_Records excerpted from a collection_
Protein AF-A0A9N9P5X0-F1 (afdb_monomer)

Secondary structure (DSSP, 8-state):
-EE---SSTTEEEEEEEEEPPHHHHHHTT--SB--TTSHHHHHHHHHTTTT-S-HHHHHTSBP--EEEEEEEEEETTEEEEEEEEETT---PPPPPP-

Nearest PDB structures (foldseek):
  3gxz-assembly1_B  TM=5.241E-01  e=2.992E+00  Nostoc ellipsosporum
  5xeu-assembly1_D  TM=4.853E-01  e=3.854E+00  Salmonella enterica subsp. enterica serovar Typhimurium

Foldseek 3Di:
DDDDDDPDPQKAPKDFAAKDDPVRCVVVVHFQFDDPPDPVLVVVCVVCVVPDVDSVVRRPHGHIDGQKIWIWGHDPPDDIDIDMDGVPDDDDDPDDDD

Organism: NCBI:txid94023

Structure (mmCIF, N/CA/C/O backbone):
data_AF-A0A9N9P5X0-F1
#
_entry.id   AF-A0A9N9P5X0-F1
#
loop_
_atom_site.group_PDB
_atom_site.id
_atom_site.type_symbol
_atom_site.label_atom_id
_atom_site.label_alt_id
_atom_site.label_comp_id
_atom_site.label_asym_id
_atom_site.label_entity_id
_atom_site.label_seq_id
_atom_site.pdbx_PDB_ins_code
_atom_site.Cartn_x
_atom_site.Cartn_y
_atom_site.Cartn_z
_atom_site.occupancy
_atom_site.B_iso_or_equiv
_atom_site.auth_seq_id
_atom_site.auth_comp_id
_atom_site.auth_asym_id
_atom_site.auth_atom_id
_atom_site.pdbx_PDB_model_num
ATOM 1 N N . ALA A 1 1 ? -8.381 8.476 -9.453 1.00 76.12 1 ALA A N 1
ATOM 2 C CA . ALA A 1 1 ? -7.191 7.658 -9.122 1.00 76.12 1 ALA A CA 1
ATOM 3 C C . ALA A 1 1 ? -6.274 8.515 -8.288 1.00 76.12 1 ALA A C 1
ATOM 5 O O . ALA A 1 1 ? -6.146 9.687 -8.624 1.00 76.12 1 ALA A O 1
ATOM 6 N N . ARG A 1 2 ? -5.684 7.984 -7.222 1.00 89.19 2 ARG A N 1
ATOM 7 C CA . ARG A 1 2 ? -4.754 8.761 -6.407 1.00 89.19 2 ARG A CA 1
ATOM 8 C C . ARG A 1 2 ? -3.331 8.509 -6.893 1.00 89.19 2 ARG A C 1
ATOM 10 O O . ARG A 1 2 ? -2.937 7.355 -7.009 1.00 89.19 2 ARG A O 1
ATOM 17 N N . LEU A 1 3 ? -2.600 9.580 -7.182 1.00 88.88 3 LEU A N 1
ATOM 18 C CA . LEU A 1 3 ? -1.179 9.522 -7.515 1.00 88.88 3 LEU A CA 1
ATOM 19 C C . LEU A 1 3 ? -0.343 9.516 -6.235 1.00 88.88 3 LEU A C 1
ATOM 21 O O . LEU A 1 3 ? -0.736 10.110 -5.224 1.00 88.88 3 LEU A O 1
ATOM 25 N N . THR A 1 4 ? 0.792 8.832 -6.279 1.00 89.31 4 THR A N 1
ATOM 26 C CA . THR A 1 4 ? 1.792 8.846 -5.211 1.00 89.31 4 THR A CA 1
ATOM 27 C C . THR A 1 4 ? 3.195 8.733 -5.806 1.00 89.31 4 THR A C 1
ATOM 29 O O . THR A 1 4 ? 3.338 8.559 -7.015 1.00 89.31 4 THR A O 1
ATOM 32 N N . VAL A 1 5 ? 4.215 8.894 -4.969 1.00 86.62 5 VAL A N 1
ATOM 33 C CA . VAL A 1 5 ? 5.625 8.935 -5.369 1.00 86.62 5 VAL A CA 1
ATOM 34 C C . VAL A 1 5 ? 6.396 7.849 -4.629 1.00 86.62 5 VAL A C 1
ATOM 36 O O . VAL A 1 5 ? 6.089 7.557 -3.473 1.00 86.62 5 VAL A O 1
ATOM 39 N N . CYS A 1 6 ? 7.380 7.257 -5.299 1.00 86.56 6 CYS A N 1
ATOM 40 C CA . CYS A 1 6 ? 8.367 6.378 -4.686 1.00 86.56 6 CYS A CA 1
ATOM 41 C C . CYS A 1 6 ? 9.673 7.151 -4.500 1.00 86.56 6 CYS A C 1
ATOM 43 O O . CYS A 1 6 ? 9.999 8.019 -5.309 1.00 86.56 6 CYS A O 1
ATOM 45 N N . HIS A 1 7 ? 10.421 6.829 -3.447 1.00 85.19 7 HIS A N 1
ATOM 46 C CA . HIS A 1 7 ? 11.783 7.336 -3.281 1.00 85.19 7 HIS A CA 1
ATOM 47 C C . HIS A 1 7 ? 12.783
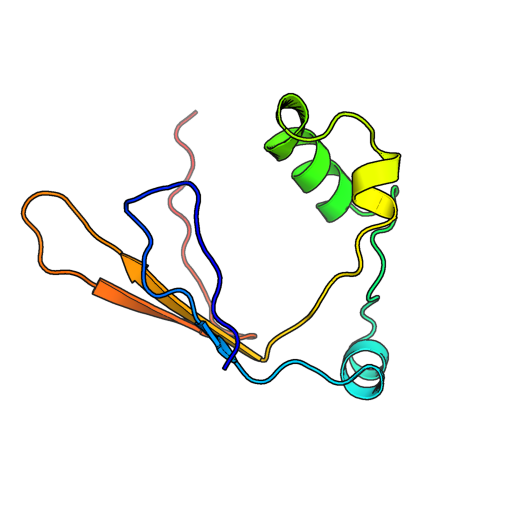 6.617 -4.197 1.00 85.19 7 HIS A C 1
ATOM 49 O O . HIS A 1 7 ? 13.822 7.182 -4.528 1.00 85.19 7 HIS A O 1
ATOM 55 N N . ASP A 1 8 ? 12.451 5.409 -4.656 1.00 88.62 8 ASP A N 1
ATOM 56 C CA . ASP A 1 8 ? 13.192 4.732 -5.712 1.00 88.62 8 ASP A CA 1
ATOM 57 C C . ASP A 1 8 ? 12.737 5.241 -7.089 1.00 88.62 8 ASP A C 1
ATOM 59 O O . ASP A 1 8 ? 11.595 5.040 -7.513 1.00 88.62 8 ASP A O 1
ATOM 63 N N . LYS A 1 9 ? 13.670 5.889 -7.793 1.00 89.75 9 LYS A N 1
ATOM 64 C CA . LYS A 1 9 ? 13.484 6.475 -9.129 1.00 89.75 9 LYS A CA 1
ATOM 65 C C . LYS A 1 9 ? 13.135 5.455 -10.216 1.00 89.75 9 LYS A C 1
ATOM 67 O O . LYS A 1 9 ? 12.657 5.854 -11.275 1.00 89.75 9 LYS A O 1
ATOM 72 N N . ASN A 1 10 ? 13.369 4.166 -9.975 1.00 94.69 10 ASN A N 1
ATOM 73 C CA . ASN A 1 10 ? 13.039 3.105 -10.920 1.00 94.69 10 ASN A CA 1
ATOM 74 C C . ASN A 1 10 ? 11.537 2.778 -10.929 1.00 94.69 10 ASN A C 1
ATOM 76 O O . ASN A 1 10 ? 11.080 2.060 -11.813 1.00 94.69 10 ASN A O 1
ATOM 80 N N . PHE A 1 11 ? 10.756 3.312 -9.984 1.00 94.75 11 PHE A N 1
ATOM 81 C CA . PHE A 1 11 ? 9.314 3.092 -9.893 1.00 94.75 11 PHE A CA 1
ATOM 82 C C . PHE A 1 11 ? 8.559 4.408 -10.088 1.00 94.75 11 PHE A C 1
ATOM 84 O O . PHE A 1 11 ? 8.551 5.278 -9.216 1.00 94.75 11 PHE A O 1
ATOM 91 N N . ILE A 1 12 ? 7.883 4.541 -11.230 1.00 95.12 12 ILE A N 1
ATOM 92 C CA . ILE A 1 12 ? 7.170 5.766 -11.619 1.00 95.12 12 ILE A CA 1
ATOM 93 C C . ILE A 1 12 ? 5.681 5.503 -11.879 1.00 95.12 12 ILE A C 1
ATOM 95 O O . ILE A 1 12 ? 5.206 4.367 -11.850 1.00 95.12 12 ILE A O 1
ATOM 99 N N . ASP A 1 13 ? 4.924 6.577 -12.122 1.00 94.88 13 ASP A N 1
ATOM 100 C CA . ASP A 1 13 ? 3.502 6.536 -12.497 1.00 94.88 13 ASP A CA 1
ATOM 101 C C . ASP A 1 13 ? 2.597 5.748 -11.539 1.00 94.88 13 ASP A C 1
ATOM 103 O O . ASP A 1 13 ? 1.589 5.154 -11.944 1.00 94.88 13 ASP A O 1
ATOM 107 N N . ILE A 1 14 ? 2.930 5.772 -10.247 1.00 96.12 14 ILE A N 1
ATOM 108 C CA . ILE A 1 14 ? 2.225 4.996 -9.233 1.00 96.12 14 ILE A CA 1
ATOM 109 C C . ILE A 1 14 ? 0.812 5.550 -9.034 1.00 96.12 14 ILE A C 1
ATOM 111 O O . ILE A 1 14 ? 0.601 6.689 -8.598 1.00 96.12 14 ILE A O 1
ATOM 115 N N . LYS A 1 15 ? -0.184 4.714 -9.329 1.00 96.12 15 LYS A N 1
ATOM 116 C CA . LYS A 1 15 ? -1.611 5.032 -9.229 1.00 96.12 15 LYS A CA 1
ATOM 117 C C . LYS A 1 15 ? -2.301 4.027 -8.319 1.00 96.12 15 LYS A C 1
ATOM 119 O O . LYS A 1 15 ? -2.349 2.834 -8.605 1.00 96.12 15 LYS A O 1
ATOM 124 N N . LEU A 1 16 ? -2.916 4.545 -7.263 1.00 95.19 16 LEU A N 1
ATOM 125 C CA . LEU A 1 16 ? -3.794 3.811 -6.357 1.00 95.19 16 LEU A CA 1
ATOM 126 C C . LEU A 1 16 ? -5.244 3.982 -6.821 1.00 95.19 16 LEU A C 1
ATOM 128 O O . LEU A 1 16 ? -5.707 5.105 -7.090 1.00 95.19 16 LEU A O 1
ATOM 132 N N . LYS A 1 17 ? -5.973 2.875 -6.951 1.00 94.31 17 LYS A N 1
ATOM 133 C CA . LYS A 1 17 ? -7.312 2.858 -7.552 1.00 94.31 17 LYS A CA 1
ATOM 134 C C . LYS A 1 17 ? -8.308 2.155 -6.643 1.00 94.31 17 LYS A C 1
ATOM 136 O O . LYS A 1 17 ? -7.961 1.224 -5.932 1.00 94.31 17 LYS A O 1
ATOM 141 N N . GLU A 1 18 ? -9.551 2.635 -6.686 1.00 94.44 18 GLU A N 1
ATOM 142 C CA . GLU A 1 18 ? -10.678 2.033 -5.962 1.00 94.44 18 GLU A CA 1
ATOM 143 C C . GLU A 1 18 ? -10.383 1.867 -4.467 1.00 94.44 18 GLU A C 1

_Work task_
For this exercise, set down the lines in the entries above from the one with "ATOM 47 C C . HIS A 1 7 ? 12.783" through the one with "ATOM 92 C CA" exactly as written, without any pictures.

_Task answer_
ATOM 47 C C . HIS A 1 7 ? 12.783
 6.617 -4.197 1.00 85.19 7 HIS A C 1
ATOM 49 O O . HIS A 1 7 ? 13.822 7.182 -4.528 1.00 85.19 7 HIS A O 1
ATOM 55 N N . ASP A 1 8 ? 12.451 5.409 -4.656 1.00 88.62 8 ASP A N 1
ATOM 56 C CA . ASP A 1 8 ? 13.192 4.732 -5.712 1.00 88.62 8 ASP A CA 1
ATOM 57 C C . ASP A 1 8 ? 12.737 5.241 -7.089 1.00 88.62 8 ASP A C 1
ATOM 59 O O . ASP A 1 8 ? 11.595 5.040 -7.513 1.00 88.62 8 ASP A O 1
ATOM 63 N N . LYS A 1 9 ? 13.670 5.889 -7.793 1.00 89.75 9 LYS A N 1
ATOM 64 C CA . LYS A 1 9 ? 13.484 6.475 -9.129 1.00 89.75 9 LYS A CA 1
ATOM 65 C C . LYS A 1 9 ? 13.135 5.455 -10.216 1.00 89.75 9 LYS A C 1
ATOM 67 O O . LYS A 1 9 ? 12.657 5.854 -11.275 1.00 89.75 9 LYS A O 1
ATOM 72 N N . ASN A 1 10 ? 13.369 4.166 -9.975 1.00 94.69 10 ASN A N 1
ATOM 73 C CA . ASN A 1 10 ? 13.039 3.105 -10.920 1.00 94.69 10 ASN A CA 1
ATOM 74 C C . ASN A 1 10 ? 11.537 2.778 -10.929 1.00 94.69 10 ASN A C 1
ATOM 76 O O . ASN A 1 10 ? 11.080 2.060 -11.813 1.00 94.69 10 ASN A O 1
ATOM 80 N N . PHE A 1 11 ? 10.756 3.312 -9.984 1.00 94.75 11 PHE A N 1
ATOM 81 C CA . PHE A 1 11 ? 9.314 3.092 -9.893 1.00 94.75 11 PHE A CA 1
ATOM 82 C C . PHE A 1 11 ? 8.559 4.408 -10.088 1.00 94.75 11 PHE A C 1
ATOM 84 O O . PHE A 1 11 ? 8.551 5.278 -9.216 1.00 94.75 11 PHE A O 1
ATOM 91 N N . ILE A 1 12 ? 7.883 4.541 -11.230 1.00 95.12 12 ILE A N 1
ATOM 92 C CA . ILE A 1 12 ? 7.170 5.766 -11.619 1.00 95.12 12 ILE A CA 1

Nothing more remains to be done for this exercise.